## [TASK ITEM]
Your copy should start at the line with "ATOM 154 O O" and end at the line with "ATOM 182 N N" in the data below. Transcribe only those lines, exactly, pictures excluded.

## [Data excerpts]
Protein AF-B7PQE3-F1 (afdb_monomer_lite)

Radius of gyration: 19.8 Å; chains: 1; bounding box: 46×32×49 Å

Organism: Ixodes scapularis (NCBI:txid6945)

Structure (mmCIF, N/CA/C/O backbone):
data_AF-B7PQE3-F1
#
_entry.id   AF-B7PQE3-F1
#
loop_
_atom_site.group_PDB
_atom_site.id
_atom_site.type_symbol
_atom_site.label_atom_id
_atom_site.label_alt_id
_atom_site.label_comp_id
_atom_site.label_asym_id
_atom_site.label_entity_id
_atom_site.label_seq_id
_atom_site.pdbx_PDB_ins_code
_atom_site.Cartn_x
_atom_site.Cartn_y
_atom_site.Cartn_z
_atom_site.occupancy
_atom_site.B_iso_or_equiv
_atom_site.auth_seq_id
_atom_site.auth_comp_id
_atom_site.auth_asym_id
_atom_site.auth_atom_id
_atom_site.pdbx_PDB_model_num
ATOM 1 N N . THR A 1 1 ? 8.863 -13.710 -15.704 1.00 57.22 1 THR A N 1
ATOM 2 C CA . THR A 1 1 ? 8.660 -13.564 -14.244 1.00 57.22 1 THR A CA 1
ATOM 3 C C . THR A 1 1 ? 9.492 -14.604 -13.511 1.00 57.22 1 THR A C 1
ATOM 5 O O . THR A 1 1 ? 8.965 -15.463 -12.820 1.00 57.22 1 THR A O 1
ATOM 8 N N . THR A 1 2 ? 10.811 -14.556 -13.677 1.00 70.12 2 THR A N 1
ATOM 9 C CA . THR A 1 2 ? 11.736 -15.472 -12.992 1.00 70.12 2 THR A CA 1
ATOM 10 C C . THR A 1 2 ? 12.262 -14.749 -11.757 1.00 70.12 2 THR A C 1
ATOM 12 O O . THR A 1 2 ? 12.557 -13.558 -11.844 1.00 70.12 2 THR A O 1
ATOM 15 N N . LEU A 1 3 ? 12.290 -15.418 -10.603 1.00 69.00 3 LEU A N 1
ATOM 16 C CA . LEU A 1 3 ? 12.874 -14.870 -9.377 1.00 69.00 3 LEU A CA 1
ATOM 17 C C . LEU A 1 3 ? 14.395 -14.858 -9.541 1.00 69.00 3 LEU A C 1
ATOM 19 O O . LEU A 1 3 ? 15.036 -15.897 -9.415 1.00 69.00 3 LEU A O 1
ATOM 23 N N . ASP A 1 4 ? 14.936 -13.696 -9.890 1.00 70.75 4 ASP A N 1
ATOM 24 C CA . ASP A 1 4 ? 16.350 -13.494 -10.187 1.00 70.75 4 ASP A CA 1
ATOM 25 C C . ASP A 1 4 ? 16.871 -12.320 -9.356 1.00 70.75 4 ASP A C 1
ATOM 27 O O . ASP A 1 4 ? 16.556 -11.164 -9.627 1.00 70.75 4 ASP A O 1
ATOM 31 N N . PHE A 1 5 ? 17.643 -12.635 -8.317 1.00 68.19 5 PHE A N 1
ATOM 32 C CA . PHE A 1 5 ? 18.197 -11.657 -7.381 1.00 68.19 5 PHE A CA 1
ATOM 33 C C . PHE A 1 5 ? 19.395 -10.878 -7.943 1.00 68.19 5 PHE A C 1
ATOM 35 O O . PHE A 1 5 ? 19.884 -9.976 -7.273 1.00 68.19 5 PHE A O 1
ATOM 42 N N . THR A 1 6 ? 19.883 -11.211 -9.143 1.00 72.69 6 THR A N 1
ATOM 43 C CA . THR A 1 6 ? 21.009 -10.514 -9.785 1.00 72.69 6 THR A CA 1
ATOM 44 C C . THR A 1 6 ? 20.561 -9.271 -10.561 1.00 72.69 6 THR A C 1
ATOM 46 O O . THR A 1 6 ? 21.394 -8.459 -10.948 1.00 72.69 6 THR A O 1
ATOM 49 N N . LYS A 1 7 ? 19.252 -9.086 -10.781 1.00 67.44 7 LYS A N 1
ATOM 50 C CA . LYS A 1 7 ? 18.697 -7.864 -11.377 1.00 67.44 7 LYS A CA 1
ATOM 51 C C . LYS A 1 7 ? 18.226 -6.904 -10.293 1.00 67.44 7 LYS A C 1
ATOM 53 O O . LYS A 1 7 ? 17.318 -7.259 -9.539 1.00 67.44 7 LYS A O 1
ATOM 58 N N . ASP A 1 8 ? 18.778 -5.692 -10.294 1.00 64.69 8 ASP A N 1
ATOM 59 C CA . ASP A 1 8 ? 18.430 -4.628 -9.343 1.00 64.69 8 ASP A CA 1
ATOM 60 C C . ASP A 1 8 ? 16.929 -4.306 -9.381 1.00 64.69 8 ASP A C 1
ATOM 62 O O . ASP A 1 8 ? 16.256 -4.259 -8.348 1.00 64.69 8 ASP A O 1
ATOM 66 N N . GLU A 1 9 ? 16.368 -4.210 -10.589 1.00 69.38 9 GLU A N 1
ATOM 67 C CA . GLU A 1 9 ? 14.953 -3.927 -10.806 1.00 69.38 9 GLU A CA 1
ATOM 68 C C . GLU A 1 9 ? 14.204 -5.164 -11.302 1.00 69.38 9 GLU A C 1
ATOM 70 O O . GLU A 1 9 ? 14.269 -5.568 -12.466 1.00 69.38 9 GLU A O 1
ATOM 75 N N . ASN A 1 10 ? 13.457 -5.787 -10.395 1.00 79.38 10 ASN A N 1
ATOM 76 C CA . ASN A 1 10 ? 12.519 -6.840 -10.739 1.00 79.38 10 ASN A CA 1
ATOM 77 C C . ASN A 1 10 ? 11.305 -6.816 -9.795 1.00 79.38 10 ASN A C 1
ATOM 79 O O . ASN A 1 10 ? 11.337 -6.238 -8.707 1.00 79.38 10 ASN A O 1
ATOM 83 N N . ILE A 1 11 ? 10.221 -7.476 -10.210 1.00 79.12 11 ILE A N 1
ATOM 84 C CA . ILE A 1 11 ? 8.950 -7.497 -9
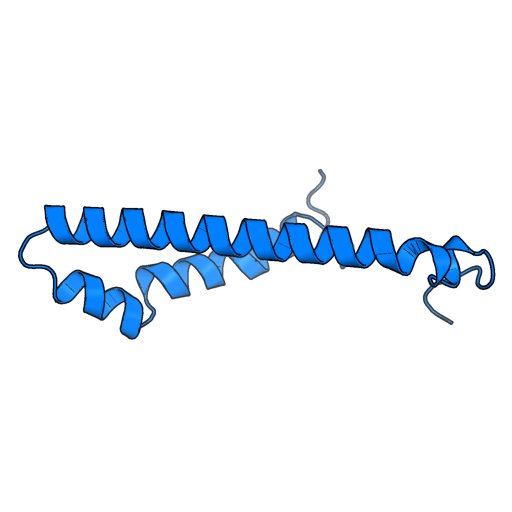.465 1.00 79.12 11 ILE A CA 1
ATOM 85 C C . ILE A 1 11 ? 9.141 -8.020 -8.031 1.00 79.12 11 ILE A C 1
ATOM 87 O O . ILE A 1 11 ? 8.478 -7.550 -7.109 1.00 79.12 11 ILE A O 1
ATOM 91 N N . TRP A 1 12 ? 10.058 -8.962 -7.821 1.00 79.69 12 TRP A N 1
ATOM 92 C CA . TRP A 1 12 ? 10.337 -9.532 -6.509 1.00 79.69 12 TRP A CA 1
ATOM 93 C C . TRP A 1 12 ? 11.100 -8.575 -5.598 1.00 79.69 12 TRP A C 1
ATOM 95 O O . TRP A 1 12 ? 10.766 -8.511 -4.418 1.00 79.69 12 TRP A O 1
ATOM 105 N N . SER A 1 13 ? 12.034 -7.781 -6.131 1.00 79.19 13 SER A N 1
ATOM 106 C CA . SER A 1 13 ? 12.683 -6.690 -5.390 1.00 79.19 13 SER A CA 1
ATOM 107 C C . SER A 1 13 ? 11.638 -5.699 -4.867 1.00 79.19 13 SER A C 1
ATOM 109 O O . SER A 1 13 ? 11.640 -5.354 -3.684 1.00 79.19 13 SER A O 1
ATOM 111 N N . CYS A 1 14 ? 10.666 -5.321 -5.706 1.00 80.56 14 CYS A N 1
ATOM 112 C CA . CYS A 1 14 ? 9.559 -4.456 -5.292 1.00 80.56 14 CYS A CA 1
ATOM 113 C C . CYS A 1 14 ? 8.657 -5.124 -4.246 1.00 80.56 14 CYS A C 1
ATOM 115 O O . CYS A 1 14 ? 8.309 -4.493 -3.251 1.00 80.56 14 CYS A O 1
ATOM 117 N N . LEU A 1 15 ? 8.283 -6.392 -4.442 1.00 84.19 15 LEU A N 1
ATOM 118 C CA . LEU A 1 15 ? 7.414 -7.118 -3.511 1.00 84.19 15 LEU A CA 1
ATOM 119 C C . LEU A 1 15 ? 8.065 -7.276 -2.134 1.00 84.19 15 LEU A C 1
ATOM 121 O O . LEU A 1 15 ? 7.432 -6.973 -1.126 1.00 84.19 15 LEU A O 1
ATOM 125 N N . ILE A 1 16 ? 9.325 -7.709 -2.079 1.00 86.81 16 ILE A N 1
ATOM 126 C CA . ILE A 1 16 ? 10.043 -7.939 -0.818 1.00 86.81 16 ILE A CA 1
ATOM 127 C C . ILE A 1 16 ? 10.261 -6.623 -0.063 1.00 86.81 16 ILE A C 1
ATOM 129 O O . ILE A 1 16 ? 10.160 -6.615 1.159 1.00 86.81 16 ILE A O 1
ATOM 133 N N . GLY A 1 17 ? 10.510 -5.509 -0.757 1.00 84.81 17 GLY A N 1
ATOM 134 C CA . GLY A 1 17 ? 10.644 -4.200 -0.111 1.00 84.81 17 GLY A CA 1
ATOM 135 C C . GLY A 1 17 ? 9.307 -3.598 0.338 1.00 84.81 17 GLY A C 1
ATOM 136 O O . GLY A 1 17 ? 9.177 -3.111 1.462 1.00 84.81 17 GLY A O 1
ATOM 137 N N . ALA A 1 18 ? 8.292 -3.633 -0.527 1.00 87.44 18 ALA A N 1
ATOM 138 C CA . ALA A 1 18 ? 7.034 -2.928 -0.295 1.00 87.44 18 ALA A CA 1
ATOM 139 C C . ALA A 1 18 ? 6.072 -3.682 0.634 1.00 87.44 18 ALA A C 1
ATOM 141 O O . ALA A 1 18 ? 5.375 -3.045 1.427 1.00 87.44 18 ALA A O 1
ATOM 142 N N . LEU A 1 19 ? 6.021 -5.020 0.570 1.00 89.56 19 LEU A N 1
ATOM 143 C CA . LEU A 1 19 ? 5.062 -5.805 1.357 1.00 89.56 19 LEU A CA 1
ATOM 144 C C . LEU A 1 19 ? 5.277 -5.669 2.874 1.00 89.56 19 LEU A C 1
ATOM 146 O O . LEU A 1 19 ? 4.304 -5.352 3.561 1.00 89.56 19 LEU A O 1
ATOM 150 N N . PRO A 1 20 ? 6.495 -5.836 3.435 1.00 93.25 20 PRO A N 1
ATOM 151 C CA . PRO A 1 20 ? 6.707 -5.695 4.876 1.00 93.25 20 PRO A CA 1
ATOM 152 C C . PRO A 1 20 ? 6.389 -4.283 5.365 1.00 93.25 20 PRO A C 1
ATOM 154 O O . PRO A 1 20 ? 5.774 -4.115 6.417 1.00 93.25 20 PRO A O 1
ATOM 157 N N . LEU A 1 21 ? 6.745 -3.265 4.573 1.00 91.44 21 LEU A N 1
ATOM 158 C CA . LEU A 1 21 ? 6.426 -1.877 4.886 1.00 91.44 21 LEU A CA 1
ATOM 159 C C . LEU A 1 21 ? 4.909 -1.657 4.926 1.00 91.44 21 LEU A C 1
ATOM 161 O O . LEU A 1 
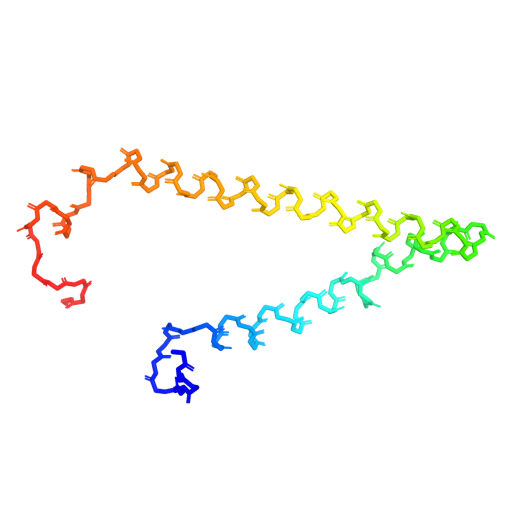21 ? 4.403 -1.020 5.848 1.00 91.44 21 LEU A O 1
ATOM 165 N N . HIS A 1 22 ? 4.175 -2.211 3.960 1.00 91.00 22 HIS A N 1
ATOM 166 C CA . HIS A 1 22 ? 2.720 -2.110 3.916 1.00 91.00 22 HIS A CA 1
ATOM 167 C C . HIS A 1 22 ? 2.054 -2.808 5.113 1.00 91.00 22 HIS A C 1
ATOM 169 O O . HIS A 1 22 ? 1.163 -2.233 5.743 1.00 91.00 22 HIS A O 1
ATOM 175 N N . VAL A 1 23 ? 2.525 -4.005 5.480 1.00 92.06 23 VAL A N 1
ATOM 176 C CA . VAL A 1 23 ? 2.046 -4.743 6.662 1.00 92.06 23 VAL A CA 1
ATOM 177 C C . VAL A 1 23 ? 2.328 -3.964 7.946 1.00 92.06 23 VAL A C 1
ATOM 179 O O . VAL A 1 23 ? 1.431 -3.797 8.768 1.00 92.06 23 VAL A O 1
ATOM 182 N N . TYR A 1 24 ? 3.537 -3.417 8.106 1.00 94.19 24 TYR A N 1
ATOM 183 C CA . TYR A 1 24 ? 3.875 -2.583 9.259 1.00 94.19 24 TYR A CA 1
ATOM 184 C C . TYR A 1 24 ? 2.960 -1.356 9.348 1.00 94.19 24 TYR A C 1
ATOM 186 O O . TYR A 1 24 ? 2.365 -1.097 10.392 1.00 94.19 24 TYR A O 1
ATOM 194 N N . ARG A 1 25 ? 2.788 -0.619 8.243 1.00 90.81 25 ARG A N 1
ATOM 195 C CA . ARG A 1 25 ? 1.963 0.596 8.234 1.00 90.81 25 ARG A CA 1
ATOM 196 C C . ARG A 1 25 ? 0.496 0.336 8.558 1.00 90.81 25 ARG A C 1
ATOM 198 O O . ARG A 1 25 ? -0.141 1.186 9.166 1.00 90.81 25 ARG A O 1
ATOM 205 N N . THR A 1 26 ? -0.050 -0.796 8.130 1.00 88.62 26 THR A N 1
ATOM 206 C CA . THR A 1 26 ? -1.473 -1.110 8.324 1.00 88.62 26 THR A CA 1
ATOM 207 C C . THR A 1 26 ? -1.747 -1.832 9.642 1.00 88.62 26 THR A C 1
ATOM 209 O O . THR A 1 26 ? -2.816 -1.643 10.215 1.00 88.62 26 THR A O 1
ATOM 212 N N . GLY A 1 27 ? -0.797 -2.625 10.148 1.00 88.69 27 GLY A N 1
ATOM 213 C CA . GLY A 1 27 ? -0.990 -3.468 11.332 1.00 88.69 27 GLY A CA 1
ATOM 214 C C . GLY A 1 27 ? -0.246 -3.034 12.596 1.00 88.69 27 GLY A C 1
ATOM 215 O O . GLY A 1 27 ? -0.615 -3.473 13.682 1.00 88.69 27 GLY A O 1
ATOM 216 N N . MET A 1 28 ? 0.798 -2.209 12.484 
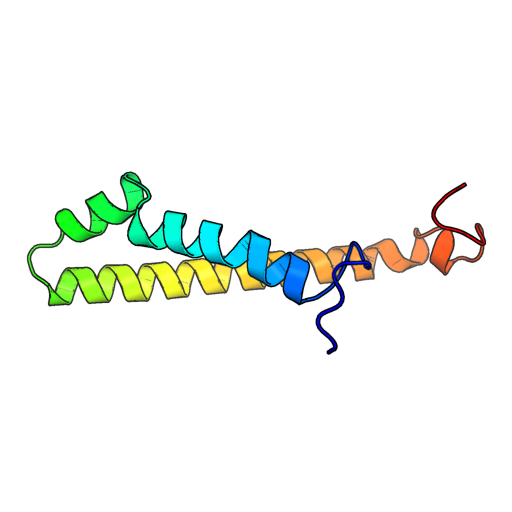1.00 93.38 28 MET A N 1
ATOM 217 C CA . MET A 1 28 ? 1.706 -1.898 13.602 1.00 93.38 28 MET A CA 1
ATOM 218 C C . MET A 1 28 ? 1.972 -0.404 13.800 1.00 93.38 28 MET A C 1
ATOM 220 O O . MET A 1 28 ? 2.408 -0.006 14.879 1.00 93.38 28 MET A O 1
ATOM 224 N N . ASP A 1 29 ? 1.716 0.432 12.793 1.00 95.19 29 ASP A N 1
ATOM 225 C CA . ASP A 1 29 ? 1.819 1.884 12.926 1.00 95.19 29 ASP A CA 1
ATOM 226 C C . ASP A 1 29 ? 0.887 2.365 14.040 1.00 95.19 29 ASP A C 1
ATOM 228 O O . ASP A 1 29 ? -0.331 2.160 14.004 1.00 95.19 29 ASP A O 1
ATOM 232 N N . GLN A 1 30 ? 1.482 3.012 15.042 1.00 94.88 30 GLN A N 1
ATOM 233 C CA . GLN A 1 30 ? 0.788 3.433 16.250 1.00 94.88 30 GLN A CA 1
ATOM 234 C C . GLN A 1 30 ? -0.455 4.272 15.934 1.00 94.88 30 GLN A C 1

## [RESPONSE TO THE EXERCISE]
ATOM 154 O O . PRO A 1 20 ? 5.774 -4.115 6.417 1.00 93.25 20 PRO A O 1
ATOM 157 N N . LEU A 1 21 ? 6.745 -3.265 4.573 1.00 91.44 21 LEU A N 1
ATOM 158 C CA . LEU A 1 21 ? 6.426 -1.877 4.886 1.00 91.44 21 LEU A CA 1
ATOM 159 C C . LEU A 1 21 ? 4.909 -1.657 4.926 1.00 91.44 21 LEU A C 1
ATOM 161 O O . LEU A 1 
21 ? 4.403 -1.020 5.848 1.00 91.44 21 LEU A O 1
ATOM 165 N N . HIS A 1 22 ? 4.175 -2.211 3.960 1.00 91.00 22 HIS A N 1
ATOM 166 C CA . HIS A 1 22 ? 2.720 -2.110 3.916 1.00 91.00 22 HIS A CA 1
ATOM 167 C C . HIS A 1 22 ? 2.054 -2.808 5.113 1.00 91.00 22 HIS A C 1
ATOM 169 O O . HIS A 1 22 ? 1.163 -2.233 5.743 1.00 91.00 22 HIS A O 1
ATOM 175 N N . VAL A 1 23 ? 2.525 -4.005 5.480 1.00 92.06 23 VAL A N 1
ATOM 176 C CA . VAL A 1 23 ? 2.046 -4.743 6.662 1.00 92.06 23 VAL A CA 1
ATOM 177 C C . VAL A 1 23 ? 2.328 -3.964 7.946 1.00 92.06 23 VAL A C 1
ATOM 179 O O . VAL A 1 23 ? 1.431 -3.797 8.768 1.00 92.06 23 VAL A O 1
ATOM 182 N N . TYR A 1 24 ? 3.537 -3.417 8.106 1.00 94.19 24 TYR A N 1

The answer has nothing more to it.